As shown in FIG. 5, the Gibbs free energy of hydrogen protons adsorbed by different metals and the exchange current density of the metals are plotted into a Volcano plot. The horizontal axis of Figure 5 is the Gibbs free energy of the hydrogen protons adsorbed by the metal in the figure. The Gibbs free energy is obtained from the electron density functional theory (DFT); the vertical axis is the exchange current density (units) : A / cm ² ), which is a function of the Gibbs free energy of hydrogen protons. Figure 5 shows that when the palladium-copper alloy 120 is used as a hydrogen storage material, its electrochemical properties and hydrogen free energy are close to the single metal material "platinum" with excellent hydrogen storage performance. Therefore, when considering price and efficiency, it can be replaced Platinum metal is used as an ideal hydrogen storage material.
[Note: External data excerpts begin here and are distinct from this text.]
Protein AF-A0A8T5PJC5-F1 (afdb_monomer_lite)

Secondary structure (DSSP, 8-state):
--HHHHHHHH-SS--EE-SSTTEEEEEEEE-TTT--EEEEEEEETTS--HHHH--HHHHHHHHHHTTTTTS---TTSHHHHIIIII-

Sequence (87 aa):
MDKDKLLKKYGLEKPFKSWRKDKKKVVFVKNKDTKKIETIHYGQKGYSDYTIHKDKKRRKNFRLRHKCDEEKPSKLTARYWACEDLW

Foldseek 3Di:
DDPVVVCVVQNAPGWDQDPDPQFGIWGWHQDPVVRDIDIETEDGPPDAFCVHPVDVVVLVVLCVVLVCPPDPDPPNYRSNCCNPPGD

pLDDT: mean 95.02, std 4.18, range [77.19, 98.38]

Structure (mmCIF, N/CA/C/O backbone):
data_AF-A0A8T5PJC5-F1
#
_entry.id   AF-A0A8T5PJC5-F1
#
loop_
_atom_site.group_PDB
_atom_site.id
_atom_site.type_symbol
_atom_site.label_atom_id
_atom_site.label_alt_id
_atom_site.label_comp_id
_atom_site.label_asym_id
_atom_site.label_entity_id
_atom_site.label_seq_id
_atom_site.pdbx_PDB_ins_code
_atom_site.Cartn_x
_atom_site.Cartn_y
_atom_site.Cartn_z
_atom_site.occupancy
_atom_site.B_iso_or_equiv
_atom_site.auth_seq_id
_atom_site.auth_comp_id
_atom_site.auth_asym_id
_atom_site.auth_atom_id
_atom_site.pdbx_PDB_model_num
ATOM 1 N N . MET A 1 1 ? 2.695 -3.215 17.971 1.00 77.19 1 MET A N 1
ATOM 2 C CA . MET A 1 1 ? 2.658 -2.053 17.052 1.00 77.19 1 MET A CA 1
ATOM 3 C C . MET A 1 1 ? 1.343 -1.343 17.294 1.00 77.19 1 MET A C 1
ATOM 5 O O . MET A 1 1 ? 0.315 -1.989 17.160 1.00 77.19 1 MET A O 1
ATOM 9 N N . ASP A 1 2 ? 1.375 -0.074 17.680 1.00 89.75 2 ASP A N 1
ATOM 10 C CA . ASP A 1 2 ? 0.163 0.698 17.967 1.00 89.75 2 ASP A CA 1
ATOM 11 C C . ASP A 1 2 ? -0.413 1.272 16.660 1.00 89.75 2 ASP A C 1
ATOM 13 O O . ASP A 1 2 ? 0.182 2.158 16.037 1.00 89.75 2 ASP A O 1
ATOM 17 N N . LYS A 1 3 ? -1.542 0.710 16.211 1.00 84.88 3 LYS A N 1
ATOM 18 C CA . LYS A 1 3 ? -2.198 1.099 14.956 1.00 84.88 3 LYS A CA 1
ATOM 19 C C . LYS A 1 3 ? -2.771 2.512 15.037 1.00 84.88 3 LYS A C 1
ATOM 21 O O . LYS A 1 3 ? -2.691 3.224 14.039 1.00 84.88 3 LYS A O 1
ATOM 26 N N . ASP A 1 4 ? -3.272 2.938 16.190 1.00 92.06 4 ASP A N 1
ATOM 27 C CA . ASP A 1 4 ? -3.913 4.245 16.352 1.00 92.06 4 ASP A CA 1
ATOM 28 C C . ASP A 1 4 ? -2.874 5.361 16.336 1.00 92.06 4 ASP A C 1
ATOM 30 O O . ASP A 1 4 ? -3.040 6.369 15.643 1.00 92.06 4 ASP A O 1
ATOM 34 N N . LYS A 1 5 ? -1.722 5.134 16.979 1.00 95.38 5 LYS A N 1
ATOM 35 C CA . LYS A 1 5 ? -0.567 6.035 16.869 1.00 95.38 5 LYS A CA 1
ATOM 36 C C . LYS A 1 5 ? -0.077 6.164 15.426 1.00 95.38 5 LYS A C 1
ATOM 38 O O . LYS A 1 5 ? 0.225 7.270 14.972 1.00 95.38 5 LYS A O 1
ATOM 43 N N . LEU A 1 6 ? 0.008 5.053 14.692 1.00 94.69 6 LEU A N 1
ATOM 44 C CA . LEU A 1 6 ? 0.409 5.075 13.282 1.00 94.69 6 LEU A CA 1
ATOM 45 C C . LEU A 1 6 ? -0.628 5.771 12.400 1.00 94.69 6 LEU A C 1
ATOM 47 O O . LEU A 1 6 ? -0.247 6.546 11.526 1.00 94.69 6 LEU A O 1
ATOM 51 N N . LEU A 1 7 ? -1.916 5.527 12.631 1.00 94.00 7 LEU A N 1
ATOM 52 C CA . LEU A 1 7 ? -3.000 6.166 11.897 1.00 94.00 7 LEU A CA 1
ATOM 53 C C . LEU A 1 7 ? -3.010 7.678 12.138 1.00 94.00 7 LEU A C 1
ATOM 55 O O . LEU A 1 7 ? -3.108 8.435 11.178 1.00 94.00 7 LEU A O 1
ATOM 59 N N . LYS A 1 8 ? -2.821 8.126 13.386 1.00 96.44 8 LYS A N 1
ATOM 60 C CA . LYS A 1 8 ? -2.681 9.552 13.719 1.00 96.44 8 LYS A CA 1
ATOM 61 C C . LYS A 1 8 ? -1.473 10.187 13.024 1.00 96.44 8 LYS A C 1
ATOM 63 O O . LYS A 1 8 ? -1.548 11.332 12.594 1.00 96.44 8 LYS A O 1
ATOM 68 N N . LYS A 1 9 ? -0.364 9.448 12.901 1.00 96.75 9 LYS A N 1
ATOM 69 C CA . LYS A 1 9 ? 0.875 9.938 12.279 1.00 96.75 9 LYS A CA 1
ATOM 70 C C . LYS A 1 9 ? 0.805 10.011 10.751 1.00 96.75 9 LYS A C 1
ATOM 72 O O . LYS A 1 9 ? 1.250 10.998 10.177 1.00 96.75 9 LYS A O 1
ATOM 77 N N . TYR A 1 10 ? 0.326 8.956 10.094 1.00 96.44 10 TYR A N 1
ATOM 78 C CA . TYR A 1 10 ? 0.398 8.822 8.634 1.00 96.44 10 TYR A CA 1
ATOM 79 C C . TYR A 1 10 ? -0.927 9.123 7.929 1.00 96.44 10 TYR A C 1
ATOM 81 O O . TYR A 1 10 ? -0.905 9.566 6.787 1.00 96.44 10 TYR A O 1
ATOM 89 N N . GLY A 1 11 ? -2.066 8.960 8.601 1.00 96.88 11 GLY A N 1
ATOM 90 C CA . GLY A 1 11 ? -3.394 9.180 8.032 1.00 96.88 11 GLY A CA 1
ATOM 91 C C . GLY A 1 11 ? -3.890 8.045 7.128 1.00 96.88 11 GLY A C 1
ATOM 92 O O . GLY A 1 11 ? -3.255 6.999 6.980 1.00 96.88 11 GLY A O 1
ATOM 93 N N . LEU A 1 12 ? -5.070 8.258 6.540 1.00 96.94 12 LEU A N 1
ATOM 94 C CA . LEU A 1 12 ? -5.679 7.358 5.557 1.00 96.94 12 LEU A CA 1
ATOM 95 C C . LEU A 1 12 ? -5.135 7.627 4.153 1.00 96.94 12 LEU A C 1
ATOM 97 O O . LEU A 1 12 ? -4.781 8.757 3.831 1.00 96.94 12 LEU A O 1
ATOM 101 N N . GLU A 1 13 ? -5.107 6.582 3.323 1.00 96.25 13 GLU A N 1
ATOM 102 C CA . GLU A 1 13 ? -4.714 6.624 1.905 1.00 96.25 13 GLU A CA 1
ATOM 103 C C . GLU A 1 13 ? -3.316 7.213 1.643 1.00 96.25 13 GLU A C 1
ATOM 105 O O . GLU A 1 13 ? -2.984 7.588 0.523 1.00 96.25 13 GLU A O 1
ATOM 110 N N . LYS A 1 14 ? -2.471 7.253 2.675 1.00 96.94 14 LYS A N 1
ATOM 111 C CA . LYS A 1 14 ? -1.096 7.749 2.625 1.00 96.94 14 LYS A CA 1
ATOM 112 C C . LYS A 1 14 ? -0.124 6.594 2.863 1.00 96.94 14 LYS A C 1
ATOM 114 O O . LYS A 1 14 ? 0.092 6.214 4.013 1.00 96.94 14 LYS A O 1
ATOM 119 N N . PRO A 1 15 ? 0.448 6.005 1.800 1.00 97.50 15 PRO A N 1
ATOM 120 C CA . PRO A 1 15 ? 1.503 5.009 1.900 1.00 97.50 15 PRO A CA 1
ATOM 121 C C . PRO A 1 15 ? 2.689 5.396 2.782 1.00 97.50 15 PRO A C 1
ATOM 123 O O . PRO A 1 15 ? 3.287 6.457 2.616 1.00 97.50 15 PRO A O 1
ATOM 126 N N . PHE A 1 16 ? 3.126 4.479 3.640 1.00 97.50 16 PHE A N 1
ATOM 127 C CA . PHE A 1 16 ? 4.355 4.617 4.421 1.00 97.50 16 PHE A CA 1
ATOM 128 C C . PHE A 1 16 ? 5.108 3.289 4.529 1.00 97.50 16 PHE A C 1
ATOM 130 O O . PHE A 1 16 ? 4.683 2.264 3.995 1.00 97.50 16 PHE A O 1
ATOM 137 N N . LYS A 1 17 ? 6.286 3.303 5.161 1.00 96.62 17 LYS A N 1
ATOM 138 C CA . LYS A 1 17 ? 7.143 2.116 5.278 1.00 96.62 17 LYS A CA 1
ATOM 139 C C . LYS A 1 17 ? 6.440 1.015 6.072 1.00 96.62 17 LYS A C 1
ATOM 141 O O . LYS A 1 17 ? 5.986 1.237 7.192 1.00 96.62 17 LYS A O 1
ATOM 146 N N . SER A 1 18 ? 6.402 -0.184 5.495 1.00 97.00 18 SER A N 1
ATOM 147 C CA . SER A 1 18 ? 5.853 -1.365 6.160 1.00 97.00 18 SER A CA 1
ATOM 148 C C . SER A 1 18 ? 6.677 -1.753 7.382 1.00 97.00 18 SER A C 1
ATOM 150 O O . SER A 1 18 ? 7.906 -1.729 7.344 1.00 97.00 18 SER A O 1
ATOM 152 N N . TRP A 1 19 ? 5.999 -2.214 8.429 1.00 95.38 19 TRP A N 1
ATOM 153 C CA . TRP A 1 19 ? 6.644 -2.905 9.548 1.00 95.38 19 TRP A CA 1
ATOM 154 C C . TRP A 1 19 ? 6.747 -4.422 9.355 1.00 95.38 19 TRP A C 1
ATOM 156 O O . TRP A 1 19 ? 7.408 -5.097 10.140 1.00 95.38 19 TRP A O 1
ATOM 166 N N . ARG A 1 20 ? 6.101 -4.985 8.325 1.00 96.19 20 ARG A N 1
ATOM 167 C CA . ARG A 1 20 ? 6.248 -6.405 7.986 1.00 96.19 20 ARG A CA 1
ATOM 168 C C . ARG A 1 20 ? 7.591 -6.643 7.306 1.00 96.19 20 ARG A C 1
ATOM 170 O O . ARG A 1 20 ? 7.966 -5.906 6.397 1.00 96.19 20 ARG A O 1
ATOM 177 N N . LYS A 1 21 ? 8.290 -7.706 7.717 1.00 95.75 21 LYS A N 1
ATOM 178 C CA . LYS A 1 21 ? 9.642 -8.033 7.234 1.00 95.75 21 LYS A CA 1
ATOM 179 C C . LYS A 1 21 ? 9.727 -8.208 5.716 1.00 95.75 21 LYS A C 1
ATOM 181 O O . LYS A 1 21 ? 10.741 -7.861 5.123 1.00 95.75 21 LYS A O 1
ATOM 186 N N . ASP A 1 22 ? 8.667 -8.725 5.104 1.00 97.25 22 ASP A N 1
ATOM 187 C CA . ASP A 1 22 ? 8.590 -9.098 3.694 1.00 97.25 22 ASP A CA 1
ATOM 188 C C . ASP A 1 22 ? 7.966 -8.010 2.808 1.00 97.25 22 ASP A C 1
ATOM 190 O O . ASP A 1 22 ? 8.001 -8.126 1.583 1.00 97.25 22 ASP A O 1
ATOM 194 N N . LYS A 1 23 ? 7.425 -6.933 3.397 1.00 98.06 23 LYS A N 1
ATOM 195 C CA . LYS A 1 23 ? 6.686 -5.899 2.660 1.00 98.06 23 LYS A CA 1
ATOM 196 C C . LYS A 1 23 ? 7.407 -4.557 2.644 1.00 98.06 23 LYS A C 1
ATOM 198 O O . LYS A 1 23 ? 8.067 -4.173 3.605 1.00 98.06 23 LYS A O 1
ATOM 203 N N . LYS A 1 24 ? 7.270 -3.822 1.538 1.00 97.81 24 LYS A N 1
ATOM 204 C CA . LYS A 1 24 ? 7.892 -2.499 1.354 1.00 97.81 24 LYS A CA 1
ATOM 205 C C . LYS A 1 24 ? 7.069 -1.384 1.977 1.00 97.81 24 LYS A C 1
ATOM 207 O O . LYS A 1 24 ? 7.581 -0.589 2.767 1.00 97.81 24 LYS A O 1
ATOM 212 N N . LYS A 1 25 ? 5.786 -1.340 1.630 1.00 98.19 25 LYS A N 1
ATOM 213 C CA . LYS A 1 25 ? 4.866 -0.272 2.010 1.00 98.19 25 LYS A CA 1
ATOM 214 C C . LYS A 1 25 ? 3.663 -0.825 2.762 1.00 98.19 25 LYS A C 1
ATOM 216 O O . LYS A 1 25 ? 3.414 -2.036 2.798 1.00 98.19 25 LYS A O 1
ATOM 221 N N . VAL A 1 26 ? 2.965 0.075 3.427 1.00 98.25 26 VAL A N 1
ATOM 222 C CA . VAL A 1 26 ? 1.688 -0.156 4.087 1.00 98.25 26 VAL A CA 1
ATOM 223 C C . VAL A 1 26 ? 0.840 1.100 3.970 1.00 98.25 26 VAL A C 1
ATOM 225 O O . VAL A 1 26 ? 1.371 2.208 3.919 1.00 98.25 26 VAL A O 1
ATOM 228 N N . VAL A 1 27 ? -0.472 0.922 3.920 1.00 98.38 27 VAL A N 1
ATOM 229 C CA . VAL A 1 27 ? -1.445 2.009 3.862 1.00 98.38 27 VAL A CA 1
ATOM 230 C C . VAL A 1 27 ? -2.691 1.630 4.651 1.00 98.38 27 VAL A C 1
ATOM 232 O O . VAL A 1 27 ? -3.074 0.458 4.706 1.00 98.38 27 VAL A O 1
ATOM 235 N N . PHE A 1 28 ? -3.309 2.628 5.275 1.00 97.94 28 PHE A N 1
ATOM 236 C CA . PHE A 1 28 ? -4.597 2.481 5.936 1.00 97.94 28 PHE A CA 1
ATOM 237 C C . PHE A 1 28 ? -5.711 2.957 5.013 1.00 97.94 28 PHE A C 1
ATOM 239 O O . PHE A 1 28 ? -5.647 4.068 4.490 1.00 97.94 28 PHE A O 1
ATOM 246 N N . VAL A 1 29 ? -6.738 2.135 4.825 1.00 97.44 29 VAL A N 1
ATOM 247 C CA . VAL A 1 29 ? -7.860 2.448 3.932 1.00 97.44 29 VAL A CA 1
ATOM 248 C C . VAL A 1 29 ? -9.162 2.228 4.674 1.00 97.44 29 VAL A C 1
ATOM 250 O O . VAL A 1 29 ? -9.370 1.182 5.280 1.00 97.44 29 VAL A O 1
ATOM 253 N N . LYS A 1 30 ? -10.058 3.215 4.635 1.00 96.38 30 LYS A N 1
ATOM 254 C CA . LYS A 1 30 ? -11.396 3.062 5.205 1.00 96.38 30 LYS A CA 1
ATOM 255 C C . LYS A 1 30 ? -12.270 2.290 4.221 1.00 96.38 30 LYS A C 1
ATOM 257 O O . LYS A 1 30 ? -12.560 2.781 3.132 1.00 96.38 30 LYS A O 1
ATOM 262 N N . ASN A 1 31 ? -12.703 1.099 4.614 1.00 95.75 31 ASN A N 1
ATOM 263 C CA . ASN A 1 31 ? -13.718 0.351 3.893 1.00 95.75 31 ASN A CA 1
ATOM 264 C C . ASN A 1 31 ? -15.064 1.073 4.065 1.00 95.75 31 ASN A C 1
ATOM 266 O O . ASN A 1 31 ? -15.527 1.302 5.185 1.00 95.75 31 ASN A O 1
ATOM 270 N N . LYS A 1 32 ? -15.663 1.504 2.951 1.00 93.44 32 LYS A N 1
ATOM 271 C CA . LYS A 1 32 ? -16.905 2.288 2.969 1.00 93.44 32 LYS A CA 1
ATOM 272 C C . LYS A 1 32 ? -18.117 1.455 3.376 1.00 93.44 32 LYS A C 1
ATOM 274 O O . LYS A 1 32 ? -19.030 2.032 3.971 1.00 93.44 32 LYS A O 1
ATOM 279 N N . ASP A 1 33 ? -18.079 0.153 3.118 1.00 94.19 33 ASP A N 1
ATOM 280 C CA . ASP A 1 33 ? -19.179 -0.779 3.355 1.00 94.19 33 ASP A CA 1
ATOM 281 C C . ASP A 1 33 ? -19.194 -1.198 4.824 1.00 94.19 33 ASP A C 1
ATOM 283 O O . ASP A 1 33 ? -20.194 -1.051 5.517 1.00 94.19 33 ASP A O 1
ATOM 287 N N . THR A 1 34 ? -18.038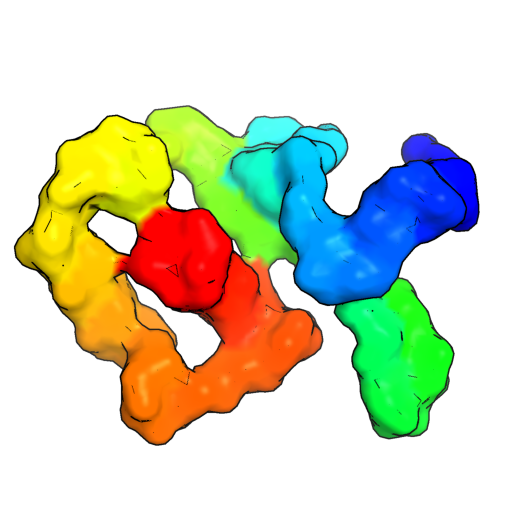 -1.612 5.348 1.00 95.44 34 THR A N 1
ATOM 288 C CA . THR A 1 34 ? -17.923 -2.081 6.739 1.00 95.44 34 THR A CA 1
ATOM 289 C C . THR A 1 34 ? -17.635 -0.964 7.742 1.00 95.44 34 THR A C 1
ATOM 291 O O . THR A 1 34 ? -17.639 -1.205 8.947 1.00 95.44 34 THR A O 1
ATOM 294 N N . LYS A 1 35 ? -17.316 0.247 7.263 1.00 93.88 35 LYS A N 1
ATOM 295 C CA . LYS A 1 35 ? -16.813 1.397 8.044 1.00 93.88 35 LYS A CA 1
ATOM 296 C C . LYS A 1 35 ? -15.506 1.138 8.810 1.00 93.88 35 LYS A C 1
ATOM 298 O O . LYS A 1 35 ? -15.052 2.029 9.531 1.00 93.88 35 LYS A O 1
ATOM 303 N N . LYS A 1 36 ? -14.863 -0.020 8.625 1.00 95.75 36 LYS A N 1
ATOM 304 C CA . LYS A 1 36 ? -13.602 -0.394 9.281 1.00 95.75 36 LYS A CA 1
ATOM 305 C C . LYS A 1 36 ? -12.390 0.169 8.541 1.00 95.75 36 LYS A C 1
ATOM 307 O O . LYS A 1 36 ? -12.437 0.443 7.343 1.00 95.75 36 LYS A O 1
ATOM 312 N N . ILE A 1 37 ? -11.286 0.330 9.267 1.00 96.25 37 ILE A N 1
ATOM 313 C CA . ILE A 1 37 ? -9.992 0.706 8.689 1.00 96.25 37 ILE A CA 1
ATOM 314 C C . ILE A 1 37 ? -9.190 -0.560 8.412 1.00 96.25 37 ILE A C 1
ATOM 316 O O . ILE A 1 37 ? -8.733 -1.228 9.343 1.00 96.25 37 ILE A O 1
ATOM 320 N N . GLU A 1 38 ? -8.969 -0.838 7.137 1.00 96.25 38 GLU A N 1
ATOM 321 C CA . GLU A 1 38 ? -8.123 -1.918 6.652 1.00 96.25 38 GLU A CA 1
ATOM 322 C C . GLU A 1 38 ? -6.657 -1.489 6.611 1.00 96.25 38 GLU A C 1
ATOM 324 O O . GLU A 1 38 ? -6.329 -0.340 6.307 1.00 96.25 38 GLU A O 1
ATOM 329 N N . THR A 1 39 ? -5.766 -2.432 6.910 1.00 97.38 39 THR A N 1
ATOM 330 C CA . THR A 1 39 ? -4.315 -2.240 6.826 1.00 97.38 39 THR A CA 1
ATOM 331 C C . T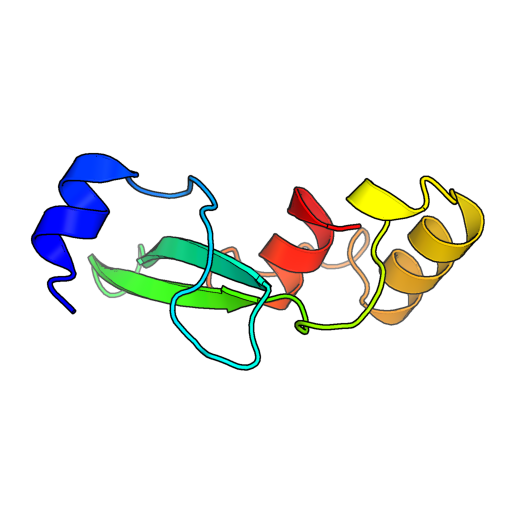HR A 1 39 ? -3.776 -3.077 5.678 1.00 97.38 39 THR A C 1
ATOM 333 O O . THR A 1 39 ? -3.759 -4.304 5.753 1.00 97.38 39 THR A O 1
ATOM 336 N N . ILE A 1 40 ? -3.290 -2.429 4.625 1.00 98.00 40 ILE A N 1
ATOM 337 C CA . ILE A 1 40 ? -2.872 -3.118 3.404 1.00 98.00 40 ILE A CA 1
ATOM 338 C C . ILE A 1 40 ? -1.366 -3.001 3.271 1.00 98.00 40 ILE A C 1
ATOM 340 O O . ILE A 1 40 ? -0.833 -1.912 3.078 1.00 98.00 40 ILE A O 1
ATOM 344 N N . HIS A 1 41 ? -0.675 -4.134 3.355 1.00 98.25 41 HIS A N 1
ATOM 345 C CA . HIS A 1 41 ? 0.760 -4.212 3.111 1.00 98.25 41 HIS A CA 1
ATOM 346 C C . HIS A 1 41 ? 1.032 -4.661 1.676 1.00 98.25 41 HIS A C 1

The invention generates spontaneous hydrogen evolution reaction at the interface between the gas phase and the solid phase by contacting the palladium copper alloy with hydrogen, which can more effectively and quickly dissociate hydrogen molecules into hydrogen protons, and embed them in the interstitial space of the palladium copper nano alloy In particular, it has a stable nanostructure, so it can improve the safety and hydrogen storage capacity of the hydrogen storage and hydrogen release process, and it will be used in battery production technology for electric vehicles. Since the present invention uses low-cost copper as the second element of the alloy, its excellent electrical conductivity and hydrogen proton affinity properties make the palladium-copper alloy cost-effective.

However, the above are only preferred embodiments of the present invention. The scope of implementation of the present invention, that is, the simple equivalent changes and modifications made according to the scope of the patent application and the description of the invention, are still within the scope of the patent of the present invention. In addition, any embodiment of the present invention or the scope of patent application does not need to achieve all the purposes or advantages or features disclosed by the invention. In addition, the abstract and the title are only used to assist the search of patent documents, and are not intended to limit the scope of rights of the present invention.

Claims (7)

A method for storing and releasing hydrogen includes: providing a palladium-copper alloy having a nanostructure; contacting the palladium-copper alloy with hydrogen to generate an spontaneous chemical reaction that dissociates hydrogen into hydrogen protons And into the palladium copper alloy in the form of hydrogen protons; and applying a voltage to the palladium copper alloy containing hydrogen protons to release hydrogen. The method for storing and releasing hydrogen according to item 1 of the scope of patent application, wherein the voltage ranges from 1V to 2V. The method for storing and releasing hydrogen described in item 1 of the scope of patent application, wherein the nanostructure of the palladium copper alloy is selected from one of a core-shell structure and a nanowire. The method for storing and releasing hydrogen according to item 3 of the scope of the patent application, wherein in the palladium copper alloy, the weight percentage of copper is 3% to 70%, and the remaining component is palladium. The method for storing and releasing hydrogen according to item 3 of the scope of the patent application, wherein in the palladium copper alloy, the weight percentage of copper is 3% to 40%, and the remaining component is palladium. The method for storing and releasing hydrogen according to item 3 of the scope of the patent application, wherein in the palladium copper alloy, the weight percentage of copper is 5% to 25%, and the remaining component is palladium. The method for storing and releasing hydrogen as described in item 1 of the scope of the patent application, further comprises: controlling the operating flow rate of the hydrogen gas within a flow rate range of 30-50 cm / min, and bringing the hydrogen gas into contact with the palladium copper alloy.